The lines to repeat are those below from the one containing "ATOM 63 N N" down to the one containing "ATOM 121 N N", both included; reproduce them exactly and nothing else.

──────────

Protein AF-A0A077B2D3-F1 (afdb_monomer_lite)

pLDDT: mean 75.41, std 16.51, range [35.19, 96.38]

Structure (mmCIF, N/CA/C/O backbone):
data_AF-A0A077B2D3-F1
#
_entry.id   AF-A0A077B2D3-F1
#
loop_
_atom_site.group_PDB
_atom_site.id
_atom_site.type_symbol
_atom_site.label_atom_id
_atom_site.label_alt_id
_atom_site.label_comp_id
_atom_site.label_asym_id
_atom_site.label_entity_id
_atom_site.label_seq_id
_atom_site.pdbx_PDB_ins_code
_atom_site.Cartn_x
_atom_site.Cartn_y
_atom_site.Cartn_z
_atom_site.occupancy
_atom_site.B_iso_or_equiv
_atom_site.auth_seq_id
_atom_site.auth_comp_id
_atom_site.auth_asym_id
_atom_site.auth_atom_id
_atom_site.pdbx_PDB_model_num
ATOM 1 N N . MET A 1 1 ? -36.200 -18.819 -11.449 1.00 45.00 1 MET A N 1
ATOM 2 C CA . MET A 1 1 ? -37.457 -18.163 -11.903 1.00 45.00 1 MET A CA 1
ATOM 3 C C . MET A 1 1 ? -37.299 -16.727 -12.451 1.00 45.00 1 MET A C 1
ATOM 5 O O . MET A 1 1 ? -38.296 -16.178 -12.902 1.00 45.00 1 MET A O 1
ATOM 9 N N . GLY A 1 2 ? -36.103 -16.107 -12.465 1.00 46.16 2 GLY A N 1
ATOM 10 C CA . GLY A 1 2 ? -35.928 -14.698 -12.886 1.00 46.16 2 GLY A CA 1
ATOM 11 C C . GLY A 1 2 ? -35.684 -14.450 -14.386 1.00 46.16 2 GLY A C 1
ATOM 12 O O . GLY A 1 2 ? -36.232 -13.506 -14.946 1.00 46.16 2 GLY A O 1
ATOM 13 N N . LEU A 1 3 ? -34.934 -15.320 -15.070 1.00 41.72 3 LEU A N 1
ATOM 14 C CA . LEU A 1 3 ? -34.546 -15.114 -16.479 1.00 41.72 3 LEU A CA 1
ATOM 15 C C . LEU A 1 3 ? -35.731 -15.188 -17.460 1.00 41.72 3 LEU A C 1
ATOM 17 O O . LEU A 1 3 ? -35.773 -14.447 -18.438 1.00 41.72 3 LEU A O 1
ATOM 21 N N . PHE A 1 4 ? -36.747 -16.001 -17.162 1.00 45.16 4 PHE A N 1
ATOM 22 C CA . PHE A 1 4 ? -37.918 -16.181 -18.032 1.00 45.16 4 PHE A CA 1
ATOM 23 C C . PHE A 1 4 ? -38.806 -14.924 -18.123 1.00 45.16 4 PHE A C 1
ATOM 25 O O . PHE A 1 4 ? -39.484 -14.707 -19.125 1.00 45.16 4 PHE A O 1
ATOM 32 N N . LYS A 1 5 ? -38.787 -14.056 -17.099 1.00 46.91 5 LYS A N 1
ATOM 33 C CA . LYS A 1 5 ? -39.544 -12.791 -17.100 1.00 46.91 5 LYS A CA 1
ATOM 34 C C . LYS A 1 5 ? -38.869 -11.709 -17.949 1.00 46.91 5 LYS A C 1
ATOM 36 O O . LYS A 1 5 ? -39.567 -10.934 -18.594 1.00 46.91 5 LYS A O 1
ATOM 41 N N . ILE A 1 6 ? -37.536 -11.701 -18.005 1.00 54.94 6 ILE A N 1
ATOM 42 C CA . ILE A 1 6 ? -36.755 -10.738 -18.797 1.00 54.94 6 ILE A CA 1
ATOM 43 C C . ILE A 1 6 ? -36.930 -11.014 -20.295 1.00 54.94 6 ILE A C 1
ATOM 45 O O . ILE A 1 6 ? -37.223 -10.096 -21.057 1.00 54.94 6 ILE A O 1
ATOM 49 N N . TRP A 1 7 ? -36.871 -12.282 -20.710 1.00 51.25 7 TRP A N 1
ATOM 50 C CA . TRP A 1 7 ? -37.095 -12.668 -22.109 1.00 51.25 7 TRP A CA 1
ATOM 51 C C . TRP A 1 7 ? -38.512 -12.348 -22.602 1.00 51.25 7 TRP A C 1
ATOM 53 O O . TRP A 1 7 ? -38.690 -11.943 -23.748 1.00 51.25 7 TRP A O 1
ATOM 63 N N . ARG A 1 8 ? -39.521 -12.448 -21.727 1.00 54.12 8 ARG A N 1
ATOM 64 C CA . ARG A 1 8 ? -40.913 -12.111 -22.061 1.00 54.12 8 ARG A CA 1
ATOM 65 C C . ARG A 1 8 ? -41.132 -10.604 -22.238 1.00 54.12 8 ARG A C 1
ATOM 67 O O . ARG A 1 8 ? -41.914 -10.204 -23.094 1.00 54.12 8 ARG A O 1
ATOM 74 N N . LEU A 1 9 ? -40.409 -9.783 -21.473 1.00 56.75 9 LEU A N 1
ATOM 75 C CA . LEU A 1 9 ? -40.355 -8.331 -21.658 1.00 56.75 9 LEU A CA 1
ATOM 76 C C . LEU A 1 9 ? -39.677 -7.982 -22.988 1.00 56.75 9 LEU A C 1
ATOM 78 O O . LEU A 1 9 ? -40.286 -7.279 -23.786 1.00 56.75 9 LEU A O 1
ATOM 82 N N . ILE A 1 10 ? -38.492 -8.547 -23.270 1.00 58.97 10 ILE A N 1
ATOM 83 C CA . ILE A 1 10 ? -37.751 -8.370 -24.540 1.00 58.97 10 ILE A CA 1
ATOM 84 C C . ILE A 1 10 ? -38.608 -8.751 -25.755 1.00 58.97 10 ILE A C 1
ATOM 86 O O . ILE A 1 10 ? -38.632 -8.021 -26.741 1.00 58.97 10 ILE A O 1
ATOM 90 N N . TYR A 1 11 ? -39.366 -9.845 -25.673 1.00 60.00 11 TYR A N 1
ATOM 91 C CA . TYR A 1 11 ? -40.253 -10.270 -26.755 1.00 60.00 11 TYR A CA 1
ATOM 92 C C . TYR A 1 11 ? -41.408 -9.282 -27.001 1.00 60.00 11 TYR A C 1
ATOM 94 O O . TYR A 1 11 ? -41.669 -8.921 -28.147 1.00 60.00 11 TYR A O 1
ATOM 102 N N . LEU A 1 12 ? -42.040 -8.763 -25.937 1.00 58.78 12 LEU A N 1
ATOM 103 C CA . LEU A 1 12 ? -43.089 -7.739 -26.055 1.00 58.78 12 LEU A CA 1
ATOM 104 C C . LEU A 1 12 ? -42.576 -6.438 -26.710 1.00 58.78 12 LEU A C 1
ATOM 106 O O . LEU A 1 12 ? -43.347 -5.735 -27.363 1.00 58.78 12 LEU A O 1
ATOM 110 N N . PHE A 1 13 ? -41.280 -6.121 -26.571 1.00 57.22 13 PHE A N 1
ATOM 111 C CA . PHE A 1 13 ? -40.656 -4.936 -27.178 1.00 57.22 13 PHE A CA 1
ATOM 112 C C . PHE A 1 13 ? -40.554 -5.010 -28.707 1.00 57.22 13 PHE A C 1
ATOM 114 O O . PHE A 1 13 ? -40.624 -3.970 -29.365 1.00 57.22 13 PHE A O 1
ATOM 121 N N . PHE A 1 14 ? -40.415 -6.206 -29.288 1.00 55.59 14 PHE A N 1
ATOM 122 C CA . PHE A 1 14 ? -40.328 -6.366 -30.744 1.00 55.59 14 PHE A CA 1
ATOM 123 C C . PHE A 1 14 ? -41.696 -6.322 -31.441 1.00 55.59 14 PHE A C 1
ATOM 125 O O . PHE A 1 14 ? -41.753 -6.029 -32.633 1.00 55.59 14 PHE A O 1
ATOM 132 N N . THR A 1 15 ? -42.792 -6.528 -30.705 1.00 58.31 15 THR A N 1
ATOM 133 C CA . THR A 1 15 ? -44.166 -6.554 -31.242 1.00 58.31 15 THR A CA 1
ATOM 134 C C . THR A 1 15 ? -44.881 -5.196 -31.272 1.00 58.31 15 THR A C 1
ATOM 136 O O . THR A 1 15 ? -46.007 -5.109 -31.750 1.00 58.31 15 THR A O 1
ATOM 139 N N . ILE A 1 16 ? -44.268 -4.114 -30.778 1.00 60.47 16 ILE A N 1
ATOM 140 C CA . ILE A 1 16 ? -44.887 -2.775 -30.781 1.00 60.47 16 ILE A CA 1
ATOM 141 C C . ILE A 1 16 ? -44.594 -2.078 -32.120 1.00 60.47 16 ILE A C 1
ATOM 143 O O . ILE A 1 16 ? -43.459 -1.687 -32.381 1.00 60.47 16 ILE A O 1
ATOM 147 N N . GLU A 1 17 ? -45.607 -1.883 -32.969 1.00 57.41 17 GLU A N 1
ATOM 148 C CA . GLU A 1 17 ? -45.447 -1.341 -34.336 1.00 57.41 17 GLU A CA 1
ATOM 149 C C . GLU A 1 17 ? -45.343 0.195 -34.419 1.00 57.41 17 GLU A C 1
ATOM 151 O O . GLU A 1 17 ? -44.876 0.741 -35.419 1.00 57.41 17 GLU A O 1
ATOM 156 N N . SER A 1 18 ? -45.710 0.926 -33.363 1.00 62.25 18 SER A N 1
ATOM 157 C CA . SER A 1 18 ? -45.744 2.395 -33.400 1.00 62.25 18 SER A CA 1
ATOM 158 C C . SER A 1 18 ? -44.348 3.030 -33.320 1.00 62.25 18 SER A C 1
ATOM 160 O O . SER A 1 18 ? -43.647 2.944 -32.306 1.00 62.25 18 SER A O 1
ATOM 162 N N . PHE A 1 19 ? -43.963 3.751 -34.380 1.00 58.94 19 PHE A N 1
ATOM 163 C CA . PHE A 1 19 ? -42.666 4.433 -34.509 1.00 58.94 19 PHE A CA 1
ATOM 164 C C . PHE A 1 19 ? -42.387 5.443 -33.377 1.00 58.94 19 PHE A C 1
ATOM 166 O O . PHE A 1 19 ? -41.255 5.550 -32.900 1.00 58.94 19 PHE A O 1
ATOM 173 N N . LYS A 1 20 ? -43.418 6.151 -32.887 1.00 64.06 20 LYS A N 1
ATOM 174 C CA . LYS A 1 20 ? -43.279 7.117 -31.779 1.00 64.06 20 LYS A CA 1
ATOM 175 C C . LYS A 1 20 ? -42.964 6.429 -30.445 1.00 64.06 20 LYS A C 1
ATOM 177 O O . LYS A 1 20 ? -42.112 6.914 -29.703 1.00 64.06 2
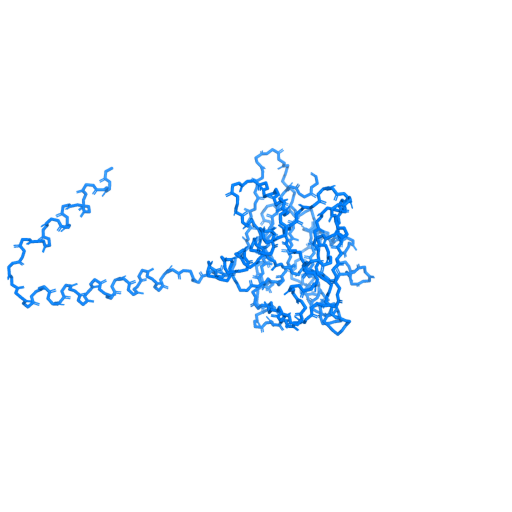0 LYS A O 1
ATOM 182 N N . MET A 1 21 ? -43.577 5.272 -30.178 1.00 59.53 21 MET A N 1
ATOM 183 C CA . MET A 1 21 ? -43.319 4.481 -28.967 1.00 59.53 21 MET A CA 1
ATOM 184 C C . MET A 1 21 ? -41.911 3.881 -28.968 1.00 59.53 21 MET A C 1
ATOM 186 O O . MET A 1 21 ? -41.227 3.928 -27.948 1.00 59.53 21 MET A O 1
ATOM 190 N N . LYS A 1 22 ? -41.419 3.417 -30.127 1.00 64.38 22 LYS A N 1
ATOM 191 C CA . LYS A 1 22 ? -40.036 2.925 -30.257 1.00 64.38 22 LYS A CA 1
ATOM 192 C C . LYS A 1 22 ? -39.003 3.989 -29.877 1.00 64.38 22 LYS A C 1
ATOM 194 O O . LYS A 1 22 ? -38.026 3.667 -29.210 1.00 64.38 22 LYS A O 1
ATOM 199 N N . LYS A 1 23 ? -39.217 5.255 -30.258 1.00 66.38 23 LYS A N 1
ATOM 200 C CA . LYS A 1 23 ? -38.283 6.356 -29.958 1.00 66.38 23 LYS A CA 1
ATOM 201 C C . LYS A 1 23 ? -38.252 6.700 -28.463 1.00 66.38 23 LYS A C 1
ATOM 203 O O . LYS A 1 23 ? -37.170 6.835 -27.901 1.00 66.38 23 LYS A O 1
ATOM 208 N N . LEU A 1 24 ? -39.419 6.758 -27.819 1.00 68.81 24 LEU A N 1
ATOM 209 C CA . LEU A 1 24 ? -39.558 7.009 -26.377 1.00 68.81 24 LEU A CA 1
ATOM 210 C C . LEU A 1 24 ? -38.923 5.894 -25.534 1.00 68.81 24 LEU A C 1
ATOM 212 O O . LEU A 1 24 ? -38.174 6.169 -24.601 1.00 68.81 24 LEU A O 1
ATOM 216 N N . ILE A 1 25 ? -39.141 4.637 -25.924 1.00 64.94 25 ILE A N 1
ATOM 217 C CA . ILE A 1 25 ? -38.540 3.469 -25.270 1.00 64.94 25 ILE A CA 1
ATOM 218 C C . ILE A 1 25 ? -37.019 3.448 -25.466 1.00 64.94 25 ILE A C 1
ATOM 220 O O . ILE A 1 25 ? -36.292 3.127 -24.532 1.00 64.94 25 ILE A O 1
ATOM 224 N N . ARG A 1 26 ? -36.512 3.839 -26.643 1.00 66.00 26 ARG A N 1
ATOM 225 C CA . ARG A 1 26 ? -35.064 3.937 -26.893 1.00 66.00 26 ARG A CA 1
ATOM 226 C C . ARG A 1 26 ? -34.415 5.000 -26.006 1.00 66.00 26 ARG A C 1
ATOM 228 O O . ARG A 1 26 ? -33.366 4.736 -25.435 1.00 66.00 26 ARG A O 1
ATOM 235 N N . CYS A 1 27 ? -35.060 6.156 -25.832 1.00 72.69 27 CYS A N 1
ATOM 236 C CA . CYS A 1 27 ? -34.613 7.175 -24.882 1.00 72.69 27 CYS A CA 1
ATOM 237 C C . CYS A 1 27 ? -34.643 6.659 -23.437 1.00 72.69 27 CYS A C 1
ATOM 239 O O . CYS A 1 27 ? -33.681 6.876 -22.712 1.00 72.69 27 CYS A O 1
ATOM 241 N N . PHE A 1 28 ? -35.687 5.926 -23.038 1.00 73.25 28 PHE A N 1
ATOM 242 C CA . PHE A 1 28 ? -35.778 5.337 -21.700 1.00 73.25 28 PHE A CA 1
ATOM 243 C C . PHE A 1 28 ? -34.715 4.260 -21.456 1.00 73.25 28 PHE A C 1
ATOM 245 O O . PHE A 1 28 ? -34.110 4.243 -20.395 1.00 73.25 28 PHE A O 1
ATOM 252 N N . LEU A 1 29 ? -34.428 3.399 -22.438 1.00 69.62 29 LEU A N 1
ATOM 253 C CA . LEU A 1 29 ? -33.368 2.391 -22.346 1.00 69.62 29 LEU A CA 1
ATOM 254 C C . LEU A 1 29 ? -31.976 3.017 -22.313 1.00 69.62 29 LEU A C 1
ATOM 256 O O . LEU A 1 29 ? -31.130 2.523 -21.581 1.00 69.62 29 LEU A O 1
ATOM 260 N N . ILE A 1 30 ? -31.742 4.106 -23.053 1.00 70.94 30 ILE A N 1
ATOM 261 C CA . ILE A 1 30 ? -30.500 4.884 -22.948 1.00 70.94 30 ILE A CA 1
ATOM 262 C C . ILE A 1 30 ? -30.399 5.507 -21.555 1.00 70.94 30 ILE A C 1
ATOM 264 O O . ILE A 1 30 ? -29.348 5.411 -20.939 1.00 70.94 30 ILE A O 1
ATOM 268 N N . LEU A 1 31 ? -31.485 6.076 -21.023 1.00 63.41 31 LEU A N 1
ATOM 269 C CA . LEU A 1 31 ? -31.505 6.636 -19.671 1.00 63.41 31 LEU A CA 1
ATOM 270 C C . LEU A 1 31 ? -31.262 5.554 -18.609 1.00 63.41 31 LEU A C 1
ATOM 272 O O . LEU A 1 31 ? -30.505 5.777 -17.675 1.00 63.41 31 LEU A O 1
ATOM 276 N N . LEU A 1 32 ? -31.852 4.367 -18.778 1.00 62.94 32 LEU A N 1
ATOM 277 C CA . LEU A 1 32 ? -31.657 3.210 -17.908 1.00 62.94 32 LEU A CA 1
ATOM 278 C C . LEU A 1 32 ? -30.229 2.667 -18.025 1.00 62.94 32 LEU A C 1
ATOM 280 O O . LEU A 1 32 ? -29.634 2.336 -17.012 1.00 62.94 32 LEU A O 1
ATOM 284 N N . MET A 1 33 ? -29.646 2.624 -19.228 1.00 54.31 33 MET A N 1
ATOM 285 C CA . MET A 1 33 ? -28.233 2.295 -19.423 1.00 54.31 33 MET A CA 1
ATOM 286 C C . MET A 1 33 ? -27.333 3.338 -18.769 1.00 54.31 33 MET A C 1
ATOM 288 O O . MET A 1 33 ? -26.400 2.949 -18.092 1.00 54.31 33 MET A O 1
ATOM 292 N N . VAL A 1 34 ? -27.620 4.636 -18.890 1.00 54.66 34 VAL A N 1
ATOM 293 C CA . VAL A 1 34 ? -26.880 5.700 -18.192 1.00 54.66 34 VAL A CA 1
ATOM 294 C C . VAL A 1 34 ? -27.053 5.586 -16.676 1.00 54.66 34 VAL A C 1
ATOM 296 O O . VAL A 1 34 ? -26.106 5.839 -15.948 1.00 54.66 34 VAL A O 1
ATOM 299 N N . PHE A 1 35 ? -28.207 5.140 -16.181 1.00 48.72 35 PHE A N 1
ATOM 300 C CA . PHE A 1 35 ? -28.434 4.910 -14.752 1.00 48.72 35 PHE A CA 1
ATOM 301 C C . PHE A 1 35 ? -27.747 3.629 -14.248 1.00 48.72 35 PHE A C 1
ATOM 303 O O . PHE A 1 35 ? -27.259 3.590 -13.126 1.00 48.72 35 PHE A O 1
ATOM 310 N N . VAL A 1 36 ? -27.666 2.579 -15.068 1.00 49.91 36 VAL A N 1
ATOM 311 C CA . VAL A 1 36 ? -26.978 1.316 -14.743 1.00 49.91 36 VAL A CA 1
ATOM 312 C C . VAL A 1 36 ? -25.458 1.456 -14.889 1.00 49.91 36 VAL A C 1
ATOM 314 O O . VAL A 1 36 ? -24.733 0.945 -14.047 1.00 49.91 36 VAL A O 1
ATOM 317 N N . ILE A 1 37 ? -24.975 2.207 -15.883 1.00 45.91 37 ILE A N 1
ATOM 318 C CA . ILE A 1 37 ? -23.562 2.583 -16.070 1.00 45.91 37 ILE A CA 1
ATOM 319 C C . ILE A 1 37 ? -23.159 3.663 -15.055 1.00 45.91 37 ILE A C 1
ATOM 321 O O . ILE A 1 37 ? -22.051 3.635 -14.547 1.00 45.91 37 ILE A O 1
ATOM 325 N N . GLY A 1 38 ? -24.062 4.562 -14.664 1.00 36.38 38 GLY A N 1
ATOM 326 C CA . GLY A 1 38 ? -23.853 5.487 -13.543 1.00 36.38 38 GLY A CA 1
ATOM 327 C C . GLY A 1 38 ? -23.819 4.787 -12.179 1.00 36.38 38 GLY A C 1
ATOM 328 O O . GLY A 1 38 ? -23.243 5.319 -11.239 1.00 36.38 38 GLY A O 1
ATOM 329 N N . ASN A 1 39 ? -24.382 3.576 -12.087 1.00 35.19 39 ASN A N 1
ATOM 330 C CA . ASN A 1 39 ? -24.195 2.650 -10.966 1.00 35.19 39 ASN A CA 1
ATOM 331 C C . ASN A 1 39 ? -23.025 1.667 -11.190 1.00 35.19 39 ASN A C 1
ATOM 333 O O . ASN A 1 39 ? -22.736 0.860 -10.305 1.00 35.19 39 ASN A O 1
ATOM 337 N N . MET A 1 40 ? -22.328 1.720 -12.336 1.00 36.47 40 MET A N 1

──────────

§ **Answer**:
ATOM 63 N N . ARG A 1 8 ? -39.521 -12.448 -21.727 1.00 54.12 8 ARG A N 1
ATOM 64 C CA . ARG A 1 8 ? -40.913 -12.111 -22.061 1.00 54.12 8 ARG A CA 1
ATOM 65 C C . ARG A 1 8 ? -41.132 -10.604 -22.238 1.00 54.12 8 ARG A C 1
ATOM 67 O O . ARG A 1 8 ? -41.914 -10.204 -23.094 1.00 54.12 8 ARG A O 1
ATOM 74 N N . LEU A 1 9 ? -40.409 -9.783 -21.473 1.00 56.75 9 LEU A N 1
ATOM 75 C CA . LEU A 1 9 ? -40.355 -8.331 -21.658 1.00 56.75 9 LEU A CA 1
ATOM 76 C C . LEU A 1 9 ? -39.677 -7.982 -22.988 1.00 56.75 9 LEU A C 1
ATOM 78 O O . LEU A 1 9 ? -40.286 -7.279 -23.786 1.00 56.75 9 LEU A O 1
ATOM 82 N N . ILE A 1 10 ? -38.492 -8.547 -23.270 1.00 58.97 10 ILE A N 1
ATOM 83 C CA . ILE A 1 10 ? -37.751 -8.370 -24.540 1.00 58.97 10 ILE A CA 1
ATOM 84 C C . ILE A 1 10 ? -38.608 -8.751 -25.755 1.00 58.97 10 ILE A C 1
ATOM 86 O O . ILE A 1 10 ? -38.632 -8.021 -26.741 1.00 58.97 10 ILE A O 1
ATOM 90 N N . TYR A 1 11 ? -39.366 -9.845 -25.673 1.00 60.00 11 TYR A N 1
ATOM 91 C CA . TYR A 1 11 ? -40.253 -10.270 -26.755 1.00 60.00 11 TYR A CA 1
ATOM 92 C C . TYR A 1 11 ? -41.408 -9.282 -27.001 1.00 60.00 11 TYR A C 1
ATOM 94 O O . TYR A 1 11 ? -41.669 -8.921 -28.147 1.00 60.00 11 TYR A O 1
ATOM 102 N N . LEU A 1 12 ? -42.040 -8.763 -25.937 1.00 58.78 12 LEU A N 1
ATOM 103 C CA . LEU A 1 12 ? -43.089 -7.739 -26.055 1.00 58.78 12 LEU A CA 1
ATOM 104 C C . LEU A 1 12 ? -42.576 -6.438 -26.710 1.00 58.78 12 LEU A C 1
ATOM 106 O O . LEU A 1 12 ? -43.347 -5.735 -27.363 1.00 58.78 12 LEU A O 1
ATOM 110 N N . PHE A 1 13 ? -41.280 -6.121 -26.571 1.00 57.22 13 PHE A N 1
ATOM 111 C CA . PHE A 1 13 ? -40.656 -4.936 -27.178 1.00 57.22 13 PHE A CA 1
ATOM 112 C C . PHE A 1 13 ? -40.554 -5.010 -28.707 1.00 57.22 13 PHE A C 1
ATOM 114 O O . PHE A 1 13 ? -40.624 -3.970 -29.365 1.00 57.22 13 PHE A O 1
ATOM 121 N N . PHE A 1 14 ? -40.415 -6.206 -29.288 1.00 55.59 14 PHE A N 1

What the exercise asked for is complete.